Troops have until Aug. 15 to complete the survey, which asks some 100 questions about how troops would feel serving alongside openly gay comrades or commanders. ("If 'Don't ask, don't tell' is repealed and you are working with a service member in your immediate unit who has said he or she is gay or lesbian, how, if at all, would it affect your immediate unit's effectiveness at completing its mission?" asks a typical question. The six multiple-choice answers range from "Very positively" to "Very negatively" and also include "No effect.") A second confidential survey, assessing how 150,000 family members feel about the prospective repeal, is slated for next month.
Congress passed "Don't ask, don't tell" in 1993 to thwart President Clinton's bid to lift a ban on gays serving openly. Until then, the White House had unilaterally barred open gays from serving in uniform. Under the 1993 law, recruits were no longer asked if they were gay ("don't ask"). They could serve so long as they kept their mouths shut about their private lives ("don't tell"). It was a crude compromise, which still allowed the military to kick out nearly 14,000 troops, including more than 400 last year while the nation was waging two wars.

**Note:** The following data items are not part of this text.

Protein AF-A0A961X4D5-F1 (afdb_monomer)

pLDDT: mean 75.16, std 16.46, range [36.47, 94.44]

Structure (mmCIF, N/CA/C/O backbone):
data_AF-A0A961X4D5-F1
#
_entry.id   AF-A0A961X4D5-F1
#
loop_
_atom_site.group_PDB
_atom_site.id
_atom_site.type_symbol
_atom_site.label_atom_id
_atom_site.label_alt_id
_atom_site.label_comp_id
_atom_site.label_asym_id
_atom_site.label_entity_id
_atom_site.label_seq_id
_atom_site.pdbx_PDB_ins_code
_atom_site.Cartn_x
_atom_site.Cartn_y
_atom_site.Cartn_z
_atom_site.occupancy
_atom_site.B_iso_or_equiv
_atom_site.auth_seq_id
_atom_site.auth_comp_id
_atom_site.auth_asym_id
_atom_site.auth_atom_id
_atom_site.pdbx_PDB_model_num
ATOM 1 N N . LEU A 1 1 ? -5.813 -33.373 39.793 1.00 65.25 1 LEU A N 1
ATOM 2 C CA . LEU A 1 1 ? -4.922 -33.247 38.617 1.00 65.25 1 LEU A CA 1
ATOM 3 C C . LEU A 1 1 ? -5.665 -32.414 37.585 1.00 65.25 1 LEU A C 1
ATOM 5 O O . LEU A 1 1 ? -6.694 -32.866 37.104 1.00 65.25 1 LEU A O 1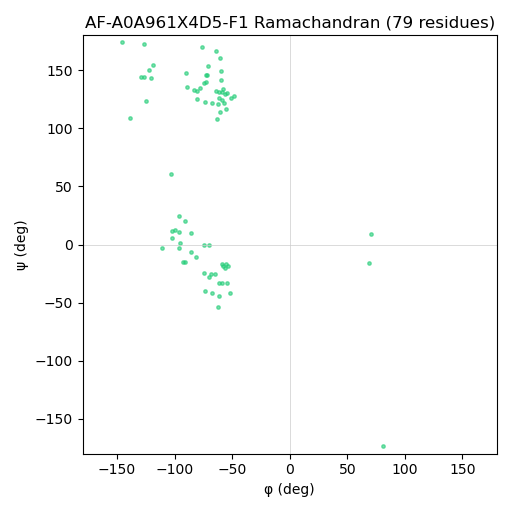
ATOM 9 N N . GLN A 1 2 ? -5.256 -31.167 37.358 1.00 58.31 2 GLN A N 1
ATOM 10 C CA . GLN A 1 2 ? -5.948 -30.280 36.417 1.00 58.31 2 GLN A CA 1
ATOM 11 C C . GLN A 1 2 ? -5.550 -30.667 34.980 1.00 58.31 2 GLN A C 1
ATOM 13 O O . GLN A 1 2 ? -4.364 -30.926 34.754 1.00 58.31 2 GLN A O 1
ATOM 18 N N . PRO A 1 3 ? -6.495 -30.767 34.026 1.00 68.88 3 PRO A N 1
ATOM 19 C CA . PRO A 1 3 ? -6.157 -31.083 32.644 1.00 68.88 3 PRO A CA 1
ATOM 20 C C . PRO A 1 3 ? -5.304 -29.953 32.062 1.00 68.88 3 PRO A C 1
ATOM 22 O O . PRO A 1 3 ? -5.619 -28.775 32.227 1.00 68.88 3 PRO A O 1
ATOM 25 N N . ARG A 1 4 ? -4.196 -30.313 31.404 1.00 64.00 4 ARG A N 1
ATOM 26 C CA . ARG A 1 4 ? -3.338 -29.337 30.724 1.00 64.00 4 ARG A CA 1
ATOM 27 C C . ARG A 1 4 ? -4.154 -28.638 29.631 1.00 64.00 4 ARG A C 1
ATOM 29 O O . ARG A 1 4 ? -4.784 -29.343 28.839 1.00 64.00 4 ARG A O 1
ATOM 36 N N . PRO A 1 5 ? -4.129 -27.296 29.554 1.00 68.69 5 PRO A N 1
ATOM 37 C CA . PRO A 1 5 ? -4.728 -26.588 28.433 1.00 68.69 5 PRO A CA 1
ATOM 38 C C . PRO A 1 5 ? -4.072 -27.072 27.136 1.00 68.69 5 PRO A C 1
ATOM 40 O O . PRO A 1 5 ? -2.849 -27.237 27.071 1.00 68.69 5 PRO A O 1
ATOM 43 N N . ALA A 1 6 ? -4.896 -27.360 26.128 1.00 72.94 6 ALA A N 1
ATOM 44 C CA . ALA A 1 6 ? -4.409 -27.742 24.812 1.00 72.94 6 ALA A CA 1
ATOM 45 C C . ALA A 1 6 ? -3.549 -26.600 24.236 1.00 72.94 6 ALA A C 1
ATOM 47 O O . ALA A 1 6 ? -3.882 -25.430 24.451 1.00 72.94 6 A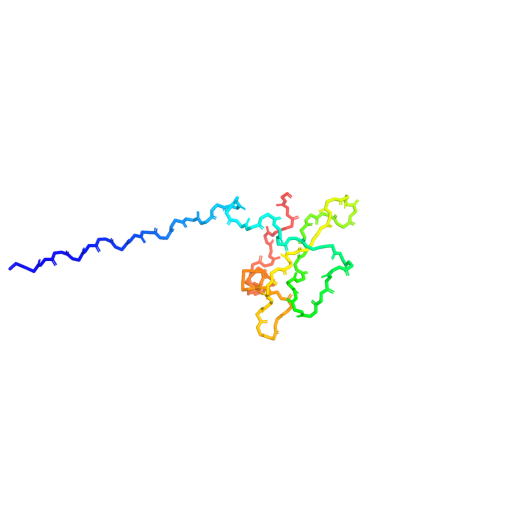LA A O 1
ATOM 48 N N . PRO A 1 7 ? -2.444 -26.908 23.536 1.00 71.50 7 PRO A N 1
ATOM 49 C CA . PRO A 1 7 ? -1.645 -25.882 22.885 1.00 71.50 7 PRO A CA 1
ATOM 50 C C . PRO A 1 7 ? -2.525 -25.120 21.890 1.00 71.50 7 PRO A C 1
ATOM 52 O O . PRO A 1 7 ? -3.173 -25.717 21.031 1.00 71.50 7 PRO A O 1
ATOM 55 N N . ILE A 1 8 ? -2.573 -23.797 22.051 1.00 66.50 8 ILE A N 1
ATOM 56 C CA . ILE A 1 8 ? -3.224 -22.892 21.104 1.00 66.50 8 ILE A CA 1
ATOM 57 C C . ILE A 1 8 ? -2.475 -23.073 19.777 1.00 66.50 8 ILE A C 1
ATOM 59 O O . ILE A 1 8 ? -1.244 -22.990 19.800 1.00 66.50 8 ILE A O 1
ATOM 63 N N . PRO A 1 9 ? -3.151 -23.368 18.651 1.00 63.03 9 PRO A N 1
ATOM 64 C CA . PRO A 1 9 ? -2.461 -23.534 17.381 1.00 63.03 9 PRO A CA 1
ATOM 65 C C . PRO A 1 9 ? -1.684 -22.253 17.074 1.00 63.03 9 PRO A C 1
ATOM 67 O O . PRO A 1 9 ? -2.264 -21.167 17.035 1.00 63.03 9 PRO A O 1
ATOM 70 N N . GLU A 1 10 ? -0.366 -22.382 16.906 1.00 64.00 10 GLU A N 1
ATOM 71 C CA . GLU A 1 10 ? 0.487 -21.271 16.494 1.00 64.00 10 GLU A CA 1
ATOM 72 C C . GLU A 1 10 ? -0.073 -20.681 15.192 1.00 64.00 10 GLU A C 1
ATOM 74 O O . GLU A 1 10 ? -0.383 -21.443 14.265 1.00 64.00 10 GLU A O 1
ATOM 79 N N . PRO A 1 11 ? -0.256 -19.349 15.103 1.00 55.59 11 PRO A N 1
ATOM 80 C CA . PRO A 1 11 ? -0.739 -18.735 13.881 1.00 55.59 11 PRO A CA 1
ATOM 81 C C . PRO A 1 11 ? 0.308 -18.996 12.804 1.00 55.59 11 PRO A C 1
ATOM 83 O O . PRO A 1 11 ? 1.414 -18.454 12.839 1.00 55.59 11 PRO A O 1
ATOM 86 N N . GLN A 1 12 ? -0.034 -19.876 11.867 1.00 60.94 12 GLN A N 1
ATOM 87 C CA . GLN A 1 12 ? 0.829 -20.175 10.739 1.00 60.94 12 GLN A CA 1
ATOM 88 C C . GLN A 1 12 ? 1.068 -18.861 9.985 1.00 60.94 12 GLN A C 1
ATOM 90 O O . GLN A 1 12 ? 0.107 -18.127 9.727 1.00 60.94 12 GLN A O 1
ATOM 95 N N . PRO A 1 13 ? 2.324 -18.522 9.651 1.00 56.44 13 PRO A N 1
ATOM 96 C CA . PRO A 1 13 ? 2.595 -17.339 8.856 1.00 56.44 13 PRO A CA 1
ATOM 97 C C . PRO A 1 13 ? 1.882 -17.513 7.516 1.00 56.44 13 PRO A C 1
ATOM 99 O O . PRO A 1 13 ? 2.213 -18.422 6.754 1.00 56.44 13 PRO A O 1
ATOM 102 N N . LEU A 1 14 ? 0.883 -16.667 7.248 1.00 51.34 14 LEU A N 1
ATOM 103 C CA . LEU A 1 14 ? 0.181 -16.663 5.969 1.00 51.34 14 LEU A CA 1
ATOM 104 C C . LEU A 1 14 ? 1.226 -16.485 4.867 1.00 51.34 14 LEU A C 1
ATOM 106 O O . LEU A 1 14 ? 1.951 -15.484 4.833 1.00 51.34 14 LEU A O 1
ATOM 110 N N . ARG A 1 15 ? 1.359 -17.494 4.004 1.00 53.03 15 ARG A N 1
ATOM 111 C CA . ARG A 1 15 ? 2.282 -17.434 2.876 1.00 53.03 15 ARG A CA 1
ATOM 112 C C . ARG A 1 15 ? 1.680 -16.447 1.876 1.00 53.03 15 ARG A C 1
ATOM 114 O O . ARG A 1 15 ? 0.470 -16.366 1.702 1.00 53.03 15 ARG A O 1
ATOM 121 N N . LEU A 1 16 ? 2.535 -15.704 1.176 1.00 49.56 16 LEU A N 1
ATOM 122 C CA . LEU A 1 16 ? 2.136 -14.680 0.197 1.00 49.56 16 LEU A CA 1
ATOM 123 C C . LEU A 1 16 ? 1.172 -15.204 -0.899 1.00 49.56 16 LEU A C 1
ATOM 125 O O . LEU A 1 16 ? 0.514 -14.420 -1.572 1.00 49.56 16 LEU A O 1
ATOM 129 N N . VAL A 1 17 ? 1.105 -16.526 -1.083 1.00 51.00 17 VAL A N 1
ATOM 130 C CA . VAL A 1 17 ? 0.298 -17.227 -2.093 1.00 51.00 17 VAL A CA 1
ATOM 131 C C . VAL A 1 17 ? -1.172 -17.420 -1.703 1.00 51.00 17 VAL A C 1
ATOM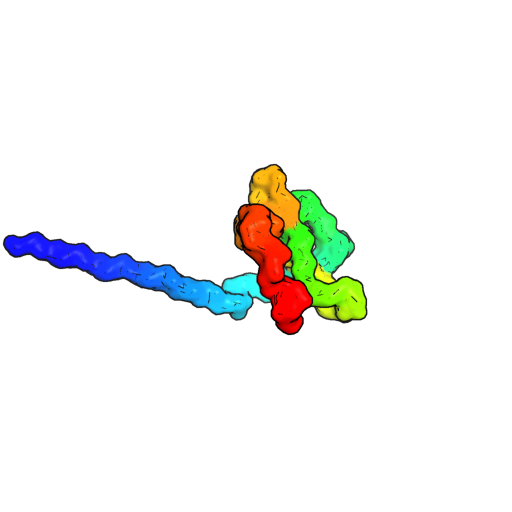 133 O O . VAL A 1 17 ? -1.966 -17.799 -2.560 1.00 51.00 17 VAL A O 1
ATOM 136 N N . ASP A 1 18 ? -1.532 -17.145 -0.446 1.00 51.06 18 ASP A N 1
ATOM 137 C CA . ASP A 1 18 ? -2.887 -17.339 0.089 1.00 51.06 18 ASP A CA 1
ATOM 138 C C . ASP A 1 18 ? -3.746 -16.059 0.047 1.00 51.06 18 ASP A C 1
ATOM 140 O O . ASP A 1 18 ? -4.903 -16.061 0.470 1.00 51.06 18 ASP A O 1
ATOM 144 N N . LEU A 1 19 ? -3.206 -14.949 -0.472 1.00 50.25 19 LEU A N 1
ATOM 145 C CA . LEU A 1 19 ? -3.989 -13.744 -0.749 1.00 50.25 19 LEU A CA 1
ATOM 146 C C . LEU A 1 19 ? -4.726 -13.936 -2.088 1.00 50.25 19 LEU A C 1
ATOM 148 O O . LEU A 1 19 ? -4.083 -14.363 -3.052 1.00 50.25 19 LEU A O 1
ATOM 152 N N . PRO A 1 20 ? -6.042 -13.646 -2.188 1.00 48.12 20 PRO A N 1
ATOM 153 C CA . PRO A 1 20 ? -6.778 -13.820 -3.434 1.00 48.12 20 PRO A CA 1
ATOM 154 C C . PRO A 1 20 ? -6.035 -13.126 -4.576 1.00 48.12 20 PRO A C 1
ATOM 156 O O . PRO A 1 20 ? -5.676 -11.950 -4.487 1.00 48.12 20 PRO A O 1
ATOM 159 N N . LYS A 1 21 ? -5.774 -13.891 -5.639 1.00 51.88 21 LYS A N 1
ATOM 160 C CA . LYS A 1 21 ? -5.010 -13.458 -6.818 1.00 51.88 21 LYS A CA 1
ATOM 161 C C . LYS A 1 21 ? -5.621 -12.200 -7.470 1.00 51.88 21 LYS A C 1
ATOM 163 O O . LYS A 1 21 ? -4.907 -11.443 -8.116 1.00 51.88 21 LYS A O 1
ATOM 168 N N . ASP A 1 22 ? -6.897 -11.936 -7.188 1.00 57.47 22 ASP A N 1
ATOM 169 C CA . ASP A 1 22 ? -7.748 -10.862 -7.711 1.00 57.47 22 ASP A CA 1
ATOM 170 C C . ASP A 1 22 ? -7.846 -9.607 -6.812 1.00 57.47 22 ASP A C 1
ATOM 172 O O . ASP A 1 22 ? -8.830 -8.873 -6.858 1.00 57.47 22 ASP A O 1
ATOM 176 N N . GLY A 1 23 ? -6.852 -9.346 -5.956 1.00 62.81 23 GLY A N 1
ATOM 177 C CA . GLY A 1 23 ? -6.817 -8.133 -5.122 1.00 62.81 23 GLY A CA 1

But the public mood has shifted since 1993, when only 44% of the public supported openly gay men and women in uniform. It's now supported by 75%, according to a Washington Post poll. But never mind newspaper polls. Korb, the former Pentagon personnel chief now at the Center for American Progress think tank, is more concerned over what might happen if military surveys like this catch on. "Are they going to poll the troops on whether they want happy hours or discount cigarettes?" he asks. "Where does it stop — should we get out of Afghanistan?"